Using the records below, transcribe word for word the stretch from the line that contains "Radius of gyration: 22.34" through the line that contains "ATOM 5 O O .", both end lines included, and nothing else.

• _Study material_:
•••

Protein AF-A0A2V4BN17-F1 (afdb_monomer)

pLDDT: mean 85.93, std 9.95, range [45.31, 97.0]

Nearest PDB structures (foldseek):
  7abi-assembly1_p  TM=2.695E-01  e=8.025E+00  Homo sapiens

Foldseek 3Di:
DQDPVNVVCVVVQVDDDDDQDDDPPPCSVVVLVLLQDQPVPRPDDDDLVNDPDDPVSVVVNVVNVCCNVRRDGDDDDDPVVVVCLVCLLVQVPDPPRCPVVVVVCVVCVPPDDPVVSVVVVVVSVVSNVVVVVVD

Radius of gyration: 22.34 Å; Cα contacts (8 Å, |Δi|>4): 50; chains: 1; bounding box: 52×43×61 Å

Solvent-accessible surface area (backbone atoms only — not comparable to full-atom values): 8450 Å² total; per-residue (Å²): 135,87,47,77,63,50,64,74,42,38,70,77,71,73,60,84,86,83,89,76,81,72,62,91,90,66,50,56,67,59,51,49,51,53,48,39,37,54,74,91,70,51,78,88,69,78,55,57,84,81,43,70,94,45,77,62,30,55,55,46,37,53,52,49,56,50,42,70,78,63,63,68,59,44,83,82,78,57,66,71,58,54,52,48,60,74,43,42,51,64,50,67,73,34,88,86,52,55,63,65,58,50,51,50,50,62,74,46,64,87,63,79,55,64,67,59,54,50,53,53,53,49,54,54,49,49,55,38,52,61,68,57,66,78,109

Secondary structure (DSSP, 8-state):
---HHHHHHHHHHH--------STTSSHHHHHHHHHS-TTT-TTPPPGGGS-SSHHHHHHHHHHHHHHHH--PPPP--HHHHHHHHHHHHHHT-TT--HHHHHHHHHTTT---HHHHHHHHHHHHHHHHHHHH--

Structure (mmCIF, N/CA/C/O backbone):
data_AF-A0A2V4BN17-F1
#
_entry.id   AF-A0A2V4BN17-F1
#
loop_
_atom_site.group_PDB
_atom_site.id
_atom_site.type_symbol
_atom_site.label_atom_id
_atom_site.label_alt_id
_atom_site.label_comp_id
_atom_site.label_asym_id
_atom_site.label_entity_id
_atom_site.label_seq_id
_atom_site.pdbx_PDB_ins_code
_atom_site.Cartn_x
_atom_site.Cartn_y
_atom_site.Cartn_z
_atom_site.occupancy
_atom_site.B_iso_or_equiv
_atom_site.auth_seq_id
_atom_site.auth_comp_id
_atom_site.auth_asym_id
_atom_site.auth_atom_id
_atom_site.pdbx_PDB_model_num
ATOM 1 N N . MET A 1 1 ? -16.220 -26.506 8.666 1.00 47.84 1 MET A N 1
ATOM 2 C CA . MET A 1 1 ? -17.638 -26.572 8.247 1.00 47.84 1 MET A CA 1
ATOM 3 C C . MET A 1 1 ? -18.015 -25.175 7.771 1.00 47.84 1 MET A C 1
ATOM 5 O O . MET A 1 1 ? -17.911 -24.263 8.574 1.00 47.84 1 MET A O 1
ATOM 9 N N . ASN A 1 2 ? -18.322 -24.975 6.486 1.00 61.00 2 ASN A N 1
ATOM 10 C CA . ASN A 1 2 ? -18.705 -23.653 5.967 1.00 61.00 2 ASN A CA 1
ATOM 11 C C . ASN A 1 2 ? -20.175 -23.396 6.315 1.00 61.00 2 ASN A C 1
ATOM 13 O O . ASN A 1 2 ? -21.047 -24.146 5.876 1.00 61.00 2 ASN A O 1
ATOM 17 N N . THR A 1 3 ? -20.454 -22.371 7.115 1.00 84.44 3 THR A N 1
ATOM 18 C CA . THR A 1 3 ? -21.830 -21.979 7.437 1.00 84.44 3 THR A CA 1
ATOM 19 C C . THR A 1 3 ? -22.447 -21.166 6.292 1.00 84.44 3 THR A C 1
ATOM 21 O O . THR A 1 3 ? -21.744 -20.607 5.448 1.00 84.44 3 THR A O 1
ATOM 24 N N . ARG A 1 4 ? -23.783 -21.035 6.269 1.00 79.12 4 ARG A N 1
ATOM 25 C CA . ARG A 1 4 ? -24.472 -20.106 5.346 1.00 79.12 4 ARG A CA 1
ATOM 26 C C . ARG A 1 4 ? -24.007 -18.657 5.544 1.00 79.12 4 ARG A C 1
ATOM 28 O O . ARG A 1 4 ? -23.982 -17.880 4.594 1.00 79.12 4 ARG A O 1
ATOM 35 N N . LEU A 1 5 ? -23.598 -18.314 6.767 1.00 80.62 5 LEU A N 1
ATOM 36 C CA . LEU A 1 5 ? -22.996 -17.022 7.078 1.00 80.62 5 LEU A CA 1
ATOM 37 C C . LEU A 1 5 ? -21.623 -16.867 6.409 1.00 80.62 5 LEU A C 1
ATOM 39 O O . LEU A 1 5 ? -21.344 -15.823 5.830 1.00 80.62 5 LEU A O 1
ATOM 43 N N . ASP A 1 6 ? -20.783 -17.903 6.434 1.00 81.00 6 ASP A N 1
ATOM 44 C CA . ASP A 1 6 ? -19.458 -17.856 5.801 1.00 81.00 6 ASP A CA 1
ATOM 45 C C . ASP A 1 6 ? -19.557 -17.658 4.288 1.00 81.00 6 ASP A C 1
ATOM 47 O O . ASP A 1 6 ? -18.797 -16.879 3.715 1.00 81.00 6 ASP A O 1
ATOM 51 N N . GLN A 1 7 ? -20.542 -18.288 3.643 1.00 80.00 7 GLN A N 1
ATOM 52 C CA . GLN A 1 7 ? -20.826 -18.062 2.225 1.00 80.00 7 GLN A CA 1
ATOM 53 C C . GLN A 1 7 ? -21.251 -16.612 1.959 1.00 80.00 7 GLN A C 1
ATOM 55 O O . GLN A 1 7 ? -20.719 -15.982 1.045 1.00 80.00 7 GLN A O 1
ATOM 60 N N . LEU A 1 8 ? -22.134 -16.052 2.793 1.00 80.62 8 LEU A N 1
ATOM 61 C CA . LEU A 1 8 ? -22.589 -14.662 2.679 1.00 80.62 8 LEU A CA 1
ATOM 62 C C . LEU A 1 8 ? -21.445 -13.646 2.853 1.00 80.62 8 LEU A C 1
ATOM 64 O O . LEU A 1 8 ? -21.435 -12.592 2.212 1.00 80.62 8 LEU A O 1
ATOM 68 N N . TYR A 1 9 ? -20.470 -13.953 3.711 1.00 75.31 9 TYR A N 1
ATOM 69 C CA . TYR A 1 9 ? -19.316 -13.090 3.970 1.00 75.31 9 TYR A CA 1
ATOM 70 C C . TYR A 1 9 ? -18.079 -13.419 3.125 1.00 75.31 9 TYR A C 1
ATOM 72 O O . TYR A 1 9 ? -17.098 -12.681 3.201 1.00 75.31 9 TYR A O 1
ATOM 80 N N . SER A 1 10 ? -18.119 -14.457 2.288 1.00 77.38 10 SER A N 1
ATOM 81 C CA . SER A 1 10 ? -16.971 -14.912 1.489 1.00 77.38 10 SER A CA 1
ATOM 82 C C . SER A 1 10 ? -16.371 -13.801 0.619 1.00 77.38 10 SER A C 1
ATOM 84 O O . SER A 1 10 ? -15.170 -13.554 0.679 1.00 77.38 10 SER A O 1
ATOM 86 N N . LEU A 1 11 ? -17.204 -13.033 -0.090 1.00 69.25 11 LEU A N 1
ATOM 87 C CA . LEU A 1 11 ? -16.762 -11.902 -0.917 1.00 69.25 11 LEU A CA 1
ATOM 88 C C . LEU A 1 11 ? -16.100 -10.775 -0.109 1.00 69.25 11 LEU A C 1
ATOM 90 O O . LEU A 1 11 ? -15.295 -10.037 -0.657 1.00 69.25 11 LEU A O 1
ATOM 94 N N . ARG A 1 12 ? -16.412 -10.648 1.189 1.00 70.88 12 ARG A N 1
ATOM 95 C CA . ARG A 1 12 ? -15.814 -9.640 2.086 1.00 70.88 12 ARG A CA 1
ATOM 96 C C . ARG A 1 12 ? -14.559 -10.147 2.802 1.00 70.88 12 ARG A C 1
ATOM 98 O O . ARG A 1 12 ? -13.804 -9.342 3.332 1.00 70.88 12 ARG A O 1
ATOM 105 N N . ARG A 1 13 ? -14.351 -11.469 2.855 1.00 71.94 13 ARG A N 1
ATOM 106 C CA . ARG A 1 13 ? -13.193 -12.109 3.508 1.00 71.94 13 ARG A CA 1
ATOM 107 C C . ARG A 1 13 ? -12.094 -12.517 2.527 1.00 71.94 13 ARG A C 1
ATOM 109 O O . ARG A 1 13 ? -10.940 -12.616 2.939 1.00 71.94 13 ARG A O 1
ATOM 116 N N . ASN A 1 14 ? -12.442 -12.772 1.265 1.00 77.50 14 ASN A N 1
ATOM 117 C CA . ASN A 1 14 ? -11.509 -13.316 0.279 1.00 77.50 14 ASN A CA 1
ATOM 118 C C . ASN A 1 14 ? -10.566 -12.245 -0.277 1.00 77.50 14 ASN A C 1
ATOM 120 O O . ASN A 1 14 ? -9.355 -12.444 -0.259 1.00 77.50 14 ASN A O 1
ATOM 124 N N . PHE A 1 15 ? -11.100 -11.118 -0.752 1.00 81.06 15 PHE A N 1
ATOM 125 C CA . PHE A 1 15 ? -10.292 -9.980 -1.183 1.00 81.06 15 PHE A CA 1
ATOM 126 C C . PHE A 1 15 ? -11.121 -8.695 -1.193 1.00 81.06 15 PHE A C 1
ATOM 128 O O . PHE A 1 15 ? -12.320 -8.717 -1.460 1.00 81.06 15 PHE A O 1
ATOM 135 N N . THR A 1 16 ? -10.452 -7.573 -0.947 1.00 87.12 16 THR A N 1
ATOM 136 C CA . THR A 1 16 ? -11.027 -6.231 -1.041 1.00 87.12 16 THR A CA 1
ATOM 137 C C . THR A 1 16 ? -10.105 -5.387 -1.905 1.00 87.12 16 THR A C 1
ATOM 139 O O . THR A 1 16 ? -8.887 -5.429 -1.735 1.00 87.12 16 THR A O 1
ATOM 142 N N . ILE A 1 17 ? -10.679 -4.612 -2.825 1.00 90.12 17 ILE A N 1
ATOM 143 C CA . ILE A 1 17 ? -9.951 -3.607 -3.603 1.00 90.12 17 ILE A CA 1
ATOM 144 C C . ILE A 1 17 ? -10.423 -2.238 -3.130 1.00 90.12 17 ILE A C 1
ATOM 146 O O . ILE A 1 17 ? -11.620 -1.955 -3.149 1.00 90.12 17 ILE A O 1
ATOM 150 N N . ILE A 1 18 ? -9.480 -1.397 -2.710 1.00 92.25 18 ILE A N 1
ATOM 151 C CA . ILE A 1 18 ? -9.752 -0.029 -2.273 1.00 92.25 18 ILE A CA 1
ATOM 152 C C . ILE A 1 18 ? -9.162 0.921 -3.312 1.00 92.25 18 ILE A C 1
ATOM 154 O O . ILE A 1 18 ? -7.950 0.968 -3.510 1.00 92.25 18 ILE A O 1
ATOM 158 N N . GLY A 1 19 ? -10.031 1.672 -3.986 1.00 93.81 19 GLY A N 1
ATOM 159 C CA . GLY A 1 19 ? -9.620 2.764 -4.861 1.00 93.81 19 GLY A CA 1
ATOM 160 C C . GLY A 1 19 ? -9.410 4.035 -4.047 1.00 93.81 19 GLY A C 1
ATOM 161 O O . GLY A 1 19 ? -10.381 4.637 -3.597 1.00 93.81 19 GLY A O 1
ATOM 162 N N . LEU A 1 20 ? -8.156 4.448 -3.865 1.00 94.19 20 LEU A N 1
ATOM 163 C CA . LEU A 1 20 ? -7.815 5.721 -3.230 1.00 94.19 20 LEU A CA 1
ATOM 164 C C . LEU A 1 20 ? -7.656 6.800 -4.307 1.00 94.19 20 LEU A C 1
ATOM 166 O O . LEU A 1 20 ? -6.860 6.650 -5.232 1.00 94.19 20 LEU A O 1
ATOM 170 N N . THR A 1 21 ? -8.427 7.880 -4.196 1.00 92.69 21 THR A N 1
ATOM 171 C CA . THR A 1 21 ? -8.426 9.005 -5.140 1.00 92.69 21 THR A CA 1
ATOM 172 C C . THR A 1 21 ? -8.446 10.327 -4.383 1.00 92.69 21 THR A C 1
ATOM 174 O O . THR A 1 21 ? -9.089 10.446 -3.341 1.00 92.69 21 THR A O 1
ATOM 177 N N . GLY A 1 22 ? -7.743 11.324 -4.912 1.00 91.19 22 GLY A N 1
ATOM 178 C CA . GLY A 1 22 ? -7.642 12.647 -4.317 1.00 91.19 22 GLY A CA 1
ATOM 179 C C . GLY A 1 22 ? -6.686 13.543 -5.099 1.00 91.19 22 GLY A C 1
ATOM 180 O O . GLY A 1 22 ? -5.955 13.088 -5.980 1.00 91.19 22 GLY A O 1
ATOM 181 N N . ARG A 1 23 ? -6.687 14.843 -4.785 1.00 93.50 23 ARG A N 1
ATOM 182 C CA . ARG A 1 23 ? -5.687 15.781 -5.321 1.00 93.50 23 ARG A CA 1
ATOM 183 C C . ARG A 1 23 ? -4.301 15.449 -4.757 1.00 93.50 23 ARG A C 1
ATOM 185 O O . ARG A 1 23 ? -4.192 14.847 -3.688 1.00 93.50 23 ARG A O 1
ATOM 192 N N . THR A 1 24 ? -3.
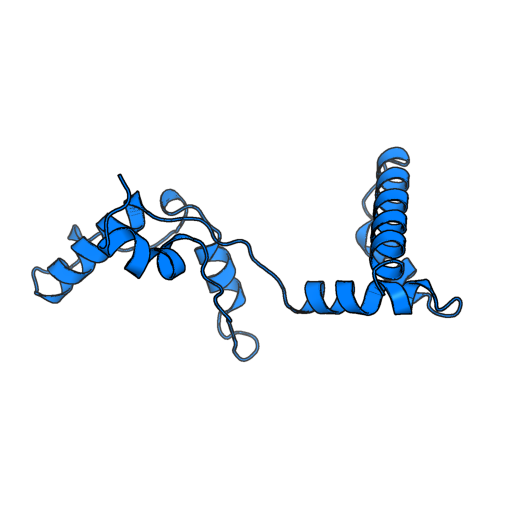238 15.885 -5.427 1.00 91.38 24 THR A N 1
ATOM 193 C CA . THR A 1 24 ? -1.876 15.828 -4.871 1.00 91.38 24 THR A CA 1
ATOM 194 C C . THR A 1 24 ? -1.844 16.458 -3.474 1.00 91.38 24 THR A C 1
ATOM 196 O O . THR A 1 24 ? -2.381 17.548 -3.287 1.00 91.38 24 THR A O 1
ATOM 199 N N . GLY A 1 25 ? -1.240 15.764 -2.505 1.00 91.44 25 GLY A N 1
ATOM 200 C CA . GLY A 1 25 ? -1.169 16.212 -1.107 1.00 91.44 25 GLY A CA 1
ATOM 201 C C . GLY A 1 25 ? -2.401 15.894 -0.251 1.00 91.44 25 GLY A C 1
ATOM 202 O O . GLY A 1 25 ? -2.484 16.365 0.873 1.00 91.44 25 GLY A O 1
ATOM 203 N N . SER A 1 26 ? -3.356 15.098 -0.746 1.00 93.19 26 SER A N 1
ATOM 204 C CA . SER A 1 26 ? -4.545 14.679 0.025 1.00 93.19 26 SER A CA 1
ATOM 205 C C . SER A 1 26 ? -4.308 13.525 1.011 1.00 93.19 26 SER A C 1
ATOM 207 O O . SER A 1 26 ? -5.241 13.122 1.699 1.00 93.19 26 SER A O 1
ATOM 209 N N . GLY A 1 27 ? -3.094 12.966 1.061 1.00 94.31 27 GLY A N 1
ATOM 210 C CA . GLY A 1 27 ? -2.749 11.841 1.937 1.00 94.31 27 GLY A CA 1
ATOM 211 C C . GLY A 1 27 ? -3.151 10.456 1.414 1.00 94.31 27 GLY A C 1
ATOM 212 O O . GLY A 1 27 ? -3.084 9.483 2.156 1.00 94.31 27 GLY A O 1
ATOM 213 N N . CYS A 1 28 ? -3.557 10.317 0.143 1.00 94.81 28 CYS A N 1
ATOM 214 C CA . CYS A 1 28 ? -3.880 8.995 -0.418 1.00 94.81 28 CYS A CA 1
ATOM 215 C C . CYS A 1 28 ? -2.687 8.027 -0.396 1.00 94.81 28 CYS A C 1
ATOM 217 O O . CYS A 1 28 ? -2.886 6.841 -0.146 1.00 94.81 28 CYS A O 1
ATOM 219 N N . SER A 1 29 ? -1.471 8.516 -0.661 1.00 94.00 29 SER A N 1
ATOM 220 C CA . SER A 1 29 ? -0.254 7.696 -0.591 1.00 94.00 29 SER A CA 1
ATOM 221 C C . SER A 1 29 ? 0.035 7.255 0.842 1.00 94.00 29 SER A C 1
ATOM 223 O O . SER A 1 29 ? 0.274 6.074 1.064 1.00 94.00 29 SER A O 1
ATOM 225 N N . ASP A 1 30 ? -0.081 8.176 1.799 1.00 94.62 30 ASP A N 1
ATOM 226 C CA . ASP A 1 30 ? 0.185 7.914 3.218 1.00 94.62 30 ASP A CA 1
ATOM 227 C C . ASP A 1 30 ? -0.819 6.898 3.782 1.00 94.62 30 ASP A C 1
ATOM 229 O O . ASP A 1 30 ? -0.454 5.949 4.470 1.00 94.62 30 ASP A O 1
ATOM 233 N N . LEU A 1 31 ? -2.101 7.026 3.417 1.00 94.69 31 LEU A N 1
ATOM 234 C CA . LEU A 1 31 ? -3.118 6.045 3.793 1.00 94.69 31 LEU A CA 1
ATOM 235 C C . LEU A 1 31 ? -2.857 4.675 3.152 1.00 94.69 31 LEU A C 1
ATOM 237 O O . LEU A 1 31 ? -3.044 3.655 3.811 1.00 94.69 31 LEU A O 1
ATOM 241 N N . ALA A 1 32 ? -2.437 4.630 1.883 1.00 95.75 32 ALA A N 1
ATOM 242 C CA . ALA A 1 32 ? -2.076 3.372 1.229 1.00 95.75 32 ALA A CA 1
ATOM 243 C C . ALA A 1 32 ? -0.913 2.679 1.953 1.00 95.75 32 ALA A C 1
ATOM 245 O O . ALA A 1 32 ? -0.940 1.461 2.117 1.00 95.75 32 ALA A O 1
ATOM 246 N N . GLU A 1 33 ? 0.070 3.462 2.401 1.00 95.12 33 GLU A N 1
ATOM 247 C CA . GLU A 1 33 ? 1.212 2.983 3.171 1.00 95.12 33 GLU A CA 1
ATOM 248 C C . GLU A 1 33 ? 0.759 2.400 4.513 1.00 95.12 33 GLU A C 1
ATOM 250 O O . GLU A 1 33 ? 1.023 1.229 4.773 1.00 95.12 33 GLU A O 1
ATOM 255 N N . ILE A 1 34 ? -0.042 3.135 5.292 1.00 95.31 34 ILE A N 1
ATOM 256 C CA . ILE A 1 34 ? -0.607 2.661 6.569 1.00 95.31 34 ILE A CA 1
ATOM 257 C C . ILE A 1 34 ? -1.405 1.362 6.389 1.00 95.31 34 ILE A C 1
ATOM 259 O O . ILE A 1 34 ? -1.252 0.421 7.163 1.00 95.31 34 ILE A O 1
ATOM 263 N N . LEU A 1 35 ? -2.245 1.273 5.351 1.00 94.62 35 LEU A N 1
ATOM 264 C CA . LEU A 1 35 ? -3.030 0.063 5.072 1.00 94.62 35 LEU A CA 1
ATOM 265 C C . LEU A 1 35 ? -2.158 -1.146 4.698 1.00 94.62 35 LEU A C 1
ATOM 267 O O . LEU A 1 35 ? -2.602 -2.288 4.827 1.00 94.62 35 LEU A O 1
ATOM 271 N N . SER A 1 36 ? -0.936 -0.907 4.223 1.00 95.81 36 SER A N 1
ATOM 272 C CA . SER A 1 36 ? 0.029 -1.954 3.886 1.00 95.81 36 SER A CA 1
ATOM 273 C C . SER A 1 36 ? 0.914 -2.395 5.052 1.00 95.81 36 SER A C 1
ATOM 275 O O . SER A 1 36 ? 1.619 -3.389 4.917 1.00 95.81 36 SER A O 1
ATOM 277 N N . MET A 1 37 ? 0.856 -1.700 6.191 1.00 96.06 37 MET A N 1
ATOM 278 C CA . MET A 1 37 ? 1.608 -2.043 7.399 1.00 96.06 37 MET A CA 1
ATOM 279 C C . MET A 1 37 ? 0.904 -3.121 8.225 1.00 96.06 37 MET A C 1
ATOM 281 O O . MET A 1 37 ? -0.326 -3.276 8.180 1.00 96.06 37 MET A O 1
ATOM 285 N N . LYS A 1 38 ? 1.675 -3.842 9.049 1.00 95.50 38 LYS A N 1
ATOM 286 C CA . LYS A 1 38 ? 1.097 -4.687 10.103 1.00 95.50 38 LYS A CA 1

•••

• _Reply_:
Radius of gyration: 22.34 Å; Cα contacts (8 Å, |Δi|>4): 50; chains: 1; bounding box: 52×43×61 Å

Solvent-accessible surface area (backbone atoms only — not comparable to full-atom values): 8450 Å² total; per-residue (Å²): 135,87,47,77,63,50,64,74,42,38,70,77,71,73,60,84,86,83,89,76,81,72,62,91,90,66,50,56,67,59,51,49,51,53,48,39,37,54,74,91,70,51,78,88,69,78,55,57,84,81,43,70,94,45,77,62,30,55,55,46,37,53,52,49,56,50,42,70,78,63,63,68,59,44,83,82,78,57,66,71,58,54,52,48,60,74,43,42,51,64,50,67,73,34,88,86,52,55,63,65,58,50,51,50,50,62,74,46,64,87,63,79,55,64,67,59,54,50,53,53,53,49,54,54,49,49,55,38,52,61,68,57,66,78,109

Secondary structure (DSSP, 8-state):
---HHHHHHHHHHH--------STTSSHHHHHHHHHS-TTT-TTPPPGGGS-SSHHHHHHHHHHHHHHHH--PPPP--HHHHHHHHHHHHHHT-TT--HHHHHHHHHTTT---HHHHHHHHHHHHHHHHHHHH--

Structure (mmCIF, N/CA/C/O backbone):
data_AF-A0A2V4BN17-F1
#
_entry.id   AF-A0A2V4BN17-F1
#
loop_
_atom_site.group_PDB
_atom_site.id
_atom_site.type_symbol
_atom_site.label_atom_id
_atom_site.label_alt_id
_atom_site.label_comp_id
_atom_site.label_asym_id
_atom_site.label_entity_id
_atom_site.label_seq_id
_atom_site.pdbx_PDB_ins_code
_atom_site.Cartn_x
_atom_site.Cartn_y
_atom_site.Cartn_z
_atom_site.occupancy
_atom_site.B_iso_or_equiv
_atom_site.auth_seq_id
_atom_site.auth_comp_id
_atom_site.auth_asym_id
_atom_site.auth_atom_id
_atom_site.pdbx_PDB_model_num
ATOM 1 N N . MET A 1 1 ? -16.220 -26.506 8.666 1.00 47.84 1 MET A N 1
ATOM 2 C CA . MET A 1 1 ? -17.638 -26.572 8.247 1.00 47.84 1 MET A CA 1
ATOM 3 C C . MET A 1 1 ? -18.015 -25.175 7.771 1.00 47.84 1 MET A C 1
ATOM 5 O O . MET A 1 1 ? -17.911 -24.263 8.574 1.00 47.84 1 MET A O 1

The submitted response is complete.